Even otherwise noisy guests become silent, focused, calm as the cuff is wrapped tightly around an upper arm, gentle fingers press the diaphragm to an artery, and willing ears intensely listen for that unmistakable pulsing . For a few minutes, both patient and volunteer are unified in intense concentration on providing and hearing the evidence of life threading its way through one’s arm hanging loosely in the other’s tender grasp.
Guests come in regularly, just to have their blood pressure checked. This is a laudable act of health-consciousness, but is even more remarkable in a population of people who routinely disregard even more basic tenets of prophylactic self-care. But come they do; it’s clearly about much more than the numbers.

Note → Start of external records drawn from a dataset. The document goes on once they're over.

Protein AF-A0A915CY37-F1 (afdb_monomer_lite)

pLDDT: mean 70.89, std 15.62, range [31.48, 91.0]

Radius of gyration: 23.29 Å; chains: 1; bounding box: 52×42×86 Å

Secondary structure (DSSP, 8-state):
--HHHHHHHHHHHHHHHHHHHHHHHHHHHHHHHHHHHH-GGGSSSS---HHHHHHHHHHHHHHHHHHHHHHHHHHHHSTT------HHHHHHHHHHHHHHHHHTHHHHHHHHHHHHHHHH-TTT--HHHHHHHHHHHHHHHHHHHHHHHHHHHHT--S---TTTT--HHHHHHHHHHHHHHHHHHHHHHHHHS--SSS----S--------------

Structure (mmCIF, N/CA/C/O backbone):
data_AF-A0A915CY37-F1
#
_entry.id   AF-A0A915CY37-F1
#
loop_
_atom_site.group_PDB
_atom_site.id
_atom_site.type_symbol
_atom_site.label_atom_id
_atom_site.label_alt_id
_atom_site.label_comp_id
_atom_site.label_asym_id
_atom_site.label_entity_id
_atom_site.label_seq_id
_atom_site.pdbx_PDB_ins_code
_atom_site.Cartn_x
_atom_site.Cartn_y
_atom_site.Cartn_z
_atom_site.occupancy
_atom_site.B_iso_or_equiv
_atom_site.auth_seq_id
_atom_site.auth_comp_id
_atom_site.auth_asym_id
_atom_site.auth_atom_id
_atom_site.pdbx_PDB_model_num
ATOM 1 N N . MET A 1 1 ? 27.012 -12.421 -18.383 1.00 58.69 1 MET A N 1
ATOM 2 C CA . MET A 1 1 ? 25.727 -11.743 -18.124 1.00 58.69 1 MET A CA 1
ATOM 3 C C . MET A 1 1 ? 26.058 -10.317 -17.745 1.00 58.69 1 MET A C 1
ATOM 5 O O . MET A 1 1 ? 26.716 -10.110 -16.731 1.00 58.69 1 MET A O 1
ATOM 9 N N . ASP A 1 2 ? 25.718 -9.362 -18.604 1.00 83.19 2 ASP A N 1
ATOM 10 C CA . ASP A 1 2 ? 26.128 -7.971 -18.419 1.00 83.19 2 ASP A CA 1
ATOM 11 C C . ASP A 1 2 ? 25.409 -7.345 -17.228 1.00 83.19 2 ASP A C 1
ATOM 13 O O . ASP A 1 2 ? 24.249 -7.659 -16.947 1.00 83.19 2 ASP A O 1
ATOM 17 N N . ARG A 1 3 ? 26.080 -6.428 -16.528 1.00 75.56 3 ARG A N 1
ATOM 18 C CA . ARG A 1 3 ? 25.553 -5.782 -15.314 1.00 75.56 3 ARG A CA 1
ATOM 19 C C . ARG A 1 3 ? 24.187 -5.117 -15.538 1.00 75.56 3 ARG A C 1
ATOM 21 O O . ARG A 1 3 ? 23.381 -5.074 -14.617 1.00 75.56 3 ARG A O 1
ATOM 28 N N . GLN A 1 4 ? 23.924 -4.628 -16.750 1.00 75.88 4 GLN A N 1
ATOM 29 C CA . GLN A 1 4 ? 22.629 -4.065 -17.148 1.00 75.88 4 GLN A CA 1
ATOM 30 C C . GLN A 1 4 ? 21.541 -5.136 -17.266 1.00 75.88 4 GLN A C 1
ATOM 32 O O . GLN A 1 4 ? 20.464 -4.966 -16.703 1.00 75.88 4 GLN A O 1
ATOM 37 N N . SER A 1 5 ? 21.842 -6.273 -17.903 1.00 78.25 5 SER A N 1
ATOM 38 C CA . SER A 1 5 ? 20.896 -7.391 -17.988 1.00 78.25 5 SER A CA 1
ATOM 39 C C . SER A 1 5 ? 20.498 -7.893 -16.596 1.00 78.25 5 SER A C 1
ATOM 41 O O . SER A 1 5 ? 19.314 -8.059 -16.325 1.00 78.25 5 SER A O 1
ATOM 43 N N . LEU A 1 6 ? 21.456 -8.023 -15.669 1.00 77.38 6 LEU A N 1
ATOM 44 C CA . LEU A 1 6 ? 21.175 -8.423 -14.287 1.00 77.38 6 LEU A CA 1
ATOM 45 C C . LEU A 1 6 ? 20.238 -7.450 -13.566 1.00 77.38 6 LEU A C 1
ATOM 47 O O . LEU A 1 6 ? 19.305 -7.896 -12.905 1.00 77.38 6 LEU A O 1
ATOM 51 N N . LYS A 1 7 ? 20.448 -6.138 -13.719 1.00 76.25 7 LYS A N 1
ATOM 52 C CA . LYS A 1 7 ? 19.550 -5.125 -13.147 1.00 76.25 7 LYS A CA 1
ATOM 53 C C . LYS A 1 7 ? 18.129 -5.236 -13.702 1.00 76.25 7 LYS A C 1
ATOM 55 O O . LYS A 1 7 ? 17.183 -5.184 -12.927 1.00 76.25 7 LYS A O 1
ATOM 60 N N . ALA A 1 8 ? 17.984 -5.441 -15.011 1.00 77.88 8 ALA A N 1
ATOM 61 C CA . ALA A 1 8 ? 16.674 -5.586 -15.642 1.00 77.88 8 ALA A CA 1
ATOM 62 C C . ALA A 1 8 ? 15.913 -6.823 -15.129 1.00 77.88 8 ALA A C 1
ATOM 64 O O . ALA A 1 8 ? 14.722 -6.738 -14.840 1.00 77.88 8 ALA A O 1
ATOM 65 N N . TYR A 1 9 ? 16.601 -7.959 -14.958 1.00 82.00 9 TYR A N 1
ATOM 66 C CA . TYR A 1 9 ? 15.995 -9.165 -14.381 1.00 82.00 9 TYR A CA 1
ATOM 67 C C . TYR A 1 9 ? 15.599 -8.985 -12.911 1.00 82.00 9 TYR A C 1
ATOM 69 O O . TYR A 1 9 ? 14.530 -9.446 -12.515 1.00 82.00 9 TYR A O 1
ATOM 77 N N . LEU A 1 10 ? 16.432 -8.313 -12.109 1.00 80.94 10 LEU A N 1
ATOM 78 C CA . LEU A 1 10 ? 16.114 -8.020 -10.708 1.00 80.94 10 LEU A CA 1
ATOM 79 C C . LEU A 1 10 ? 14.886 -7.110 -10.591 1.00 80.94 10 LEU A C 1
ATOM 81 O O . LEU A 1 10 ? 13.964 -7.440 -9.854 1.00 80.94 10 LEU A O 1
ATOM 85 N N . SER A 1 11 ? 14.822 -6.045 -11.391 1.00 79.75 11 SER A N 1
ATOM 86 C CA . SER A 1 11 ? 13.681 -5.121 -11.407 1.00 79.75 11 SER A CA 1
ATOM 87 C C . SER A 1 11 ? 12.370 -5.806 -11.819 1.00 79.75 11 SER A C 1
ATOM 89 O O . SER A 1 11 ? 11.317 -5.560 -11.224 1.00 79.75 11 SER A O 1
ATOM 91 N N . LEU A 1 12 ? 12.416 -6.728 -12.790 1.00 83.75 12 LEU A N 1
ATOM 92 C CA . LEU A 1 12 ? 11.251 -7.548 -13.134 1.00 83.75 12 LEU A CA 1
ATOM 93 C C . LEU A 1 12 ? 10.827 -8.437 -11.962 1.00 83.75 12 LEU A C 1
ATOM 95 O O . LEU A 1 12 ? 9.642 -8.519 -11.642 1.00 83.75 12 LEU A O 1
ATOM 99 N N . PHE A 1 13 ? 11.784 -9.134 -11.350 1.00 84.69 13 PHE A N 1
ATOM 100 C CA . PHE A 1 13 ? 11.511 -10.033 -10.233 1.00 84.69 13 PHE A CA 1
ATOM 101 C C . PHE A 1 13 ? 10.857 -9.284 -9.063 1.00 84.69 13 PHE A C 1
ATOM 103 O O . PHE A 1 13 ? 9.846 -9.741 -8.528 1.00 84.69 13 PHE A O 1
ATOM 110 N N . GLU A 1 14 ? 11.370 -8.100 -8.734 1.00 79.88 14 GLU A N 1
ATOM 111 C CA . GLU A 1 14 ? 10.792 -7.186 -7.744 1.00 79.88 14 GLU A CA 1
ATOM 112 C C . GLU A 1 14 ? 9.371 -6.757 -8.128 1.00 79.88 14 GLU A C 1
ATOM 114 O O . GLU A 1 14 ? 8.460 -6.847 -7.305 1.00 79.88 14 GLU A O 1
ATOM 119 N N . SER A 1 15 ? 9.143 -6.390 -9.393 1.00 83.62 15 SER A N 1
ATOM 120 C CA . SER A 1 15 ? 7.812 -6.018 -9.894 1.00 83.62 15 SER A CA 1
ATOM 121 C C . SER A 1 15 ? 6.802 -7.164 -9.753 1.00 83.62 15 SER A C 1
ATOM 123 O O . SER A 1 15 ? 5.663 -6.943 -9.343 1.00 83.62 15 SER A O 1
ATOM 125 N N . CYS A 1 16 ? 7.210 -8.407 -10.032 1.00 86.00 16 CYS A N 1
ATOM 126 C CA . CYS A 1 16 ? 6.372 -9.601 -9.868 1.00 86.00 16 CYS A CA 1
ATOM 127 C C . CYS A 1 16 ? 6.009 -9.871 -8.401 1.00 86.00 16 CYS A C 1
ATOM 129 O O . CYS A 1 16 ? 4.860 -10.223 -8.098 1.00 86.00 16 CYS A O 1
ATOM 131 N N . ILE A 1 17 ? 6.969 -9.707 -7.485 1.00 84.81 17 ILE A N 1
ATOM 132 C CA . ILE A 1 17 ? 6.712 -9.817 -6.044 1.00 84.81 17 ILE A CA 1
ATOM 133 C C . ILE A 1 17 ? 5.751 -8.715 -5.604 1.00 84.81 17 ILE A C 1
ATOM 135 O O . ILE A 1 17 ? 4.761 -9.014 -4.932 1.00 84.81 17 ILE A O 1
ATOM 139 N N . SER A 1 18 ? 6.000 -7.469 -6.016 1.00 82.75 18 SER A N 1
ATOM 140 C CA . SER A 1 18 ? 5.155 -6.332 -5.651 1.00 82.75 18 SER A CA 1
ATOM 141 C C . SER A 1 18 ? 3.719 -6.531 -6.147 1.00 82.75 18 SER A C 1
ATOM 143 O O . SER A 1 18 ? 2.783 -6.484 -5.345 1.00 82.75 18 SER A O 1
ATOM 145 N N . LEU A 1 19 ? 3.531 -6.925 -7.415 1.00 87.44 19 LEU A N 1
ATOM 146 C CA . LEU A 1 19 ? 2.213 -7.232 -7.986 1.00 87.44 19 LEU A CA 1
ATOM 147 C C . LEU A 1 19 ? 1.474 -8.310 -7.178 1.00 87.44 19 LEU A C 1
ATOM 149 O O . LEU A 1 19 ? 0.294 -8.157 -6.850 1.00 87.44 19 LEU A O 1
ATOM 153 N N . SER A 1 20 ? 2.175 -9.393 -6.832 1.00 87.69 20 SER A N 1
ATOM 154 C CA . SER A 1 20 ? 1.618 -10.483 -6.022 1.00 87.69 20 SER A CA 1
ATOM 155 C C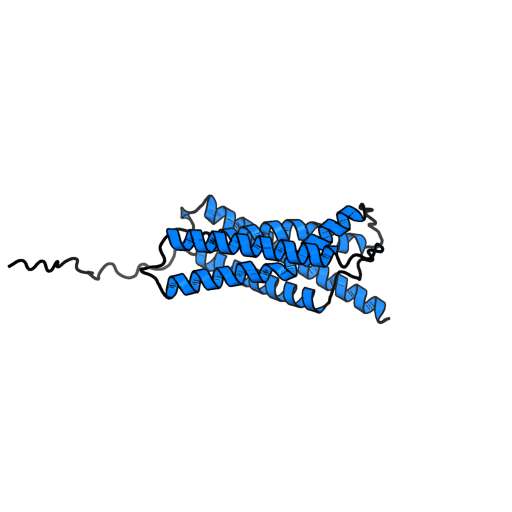 . SER A 1 20 ? 1.211 -9.994 -4.632 1.00 87.69 20 SER A C 1
ATOM 157 O O . SER A 1 20 ? 0.159 -10.379 -4.116 1.00 87.69 20 SER A O 1
ATOM 159 N N . SER A 1 21 ? 2.011 -9.109 -4.037 1.00 85.00 21 SER A N 1
ATOM 160 C CA . SER A 1 21 ? 1.745 -8.544 -2.717 1.00 85.00 21 SER A CA 1
ATOM 161 C C . SER A 1 21 ? 0.514 -7.630 -2.723 1.00 85.00 21 SER A C 1
ATOM 163 O O . SER A 1 21 ? -0.370 -7.812 -1.883 1.00 85.00 21 SER A O 1
ATOM 165 N N . HIS A 1 22 ? 0.362 -6.757 -3.727 1.00 86.31 22 HIS A N 1
ATOM 166 C CA . HIS A 1 22 ? -0.850 -5.954 -3.907 1.00 86.31 22 HIS A CA 1
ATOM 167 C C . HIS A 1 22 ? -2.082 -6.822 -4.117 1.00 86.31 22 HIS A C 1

These are SomeBodies who have been smacked, punched, shot, shot-up, strip-searched, de-loused, raped, kicked, stabbed, and spit on. Used and abused. But in the clinic, there is safety, trust that the touch received here is gentle, healing, and will do no harm. And so I watch as person after person leans into the experience, becomes perceptibly more serene, looks as if they have just had a warmed blanket thrown around their shoulders.
In a symbolic but real way, they have. The unconditional love communicated by this simple, caring touch warms the heart, thaws defensiveness, creates a tucked-in sense of well-being, if only for awhile. It’s Love people lean into here, an altogether more powerful kind of medicine.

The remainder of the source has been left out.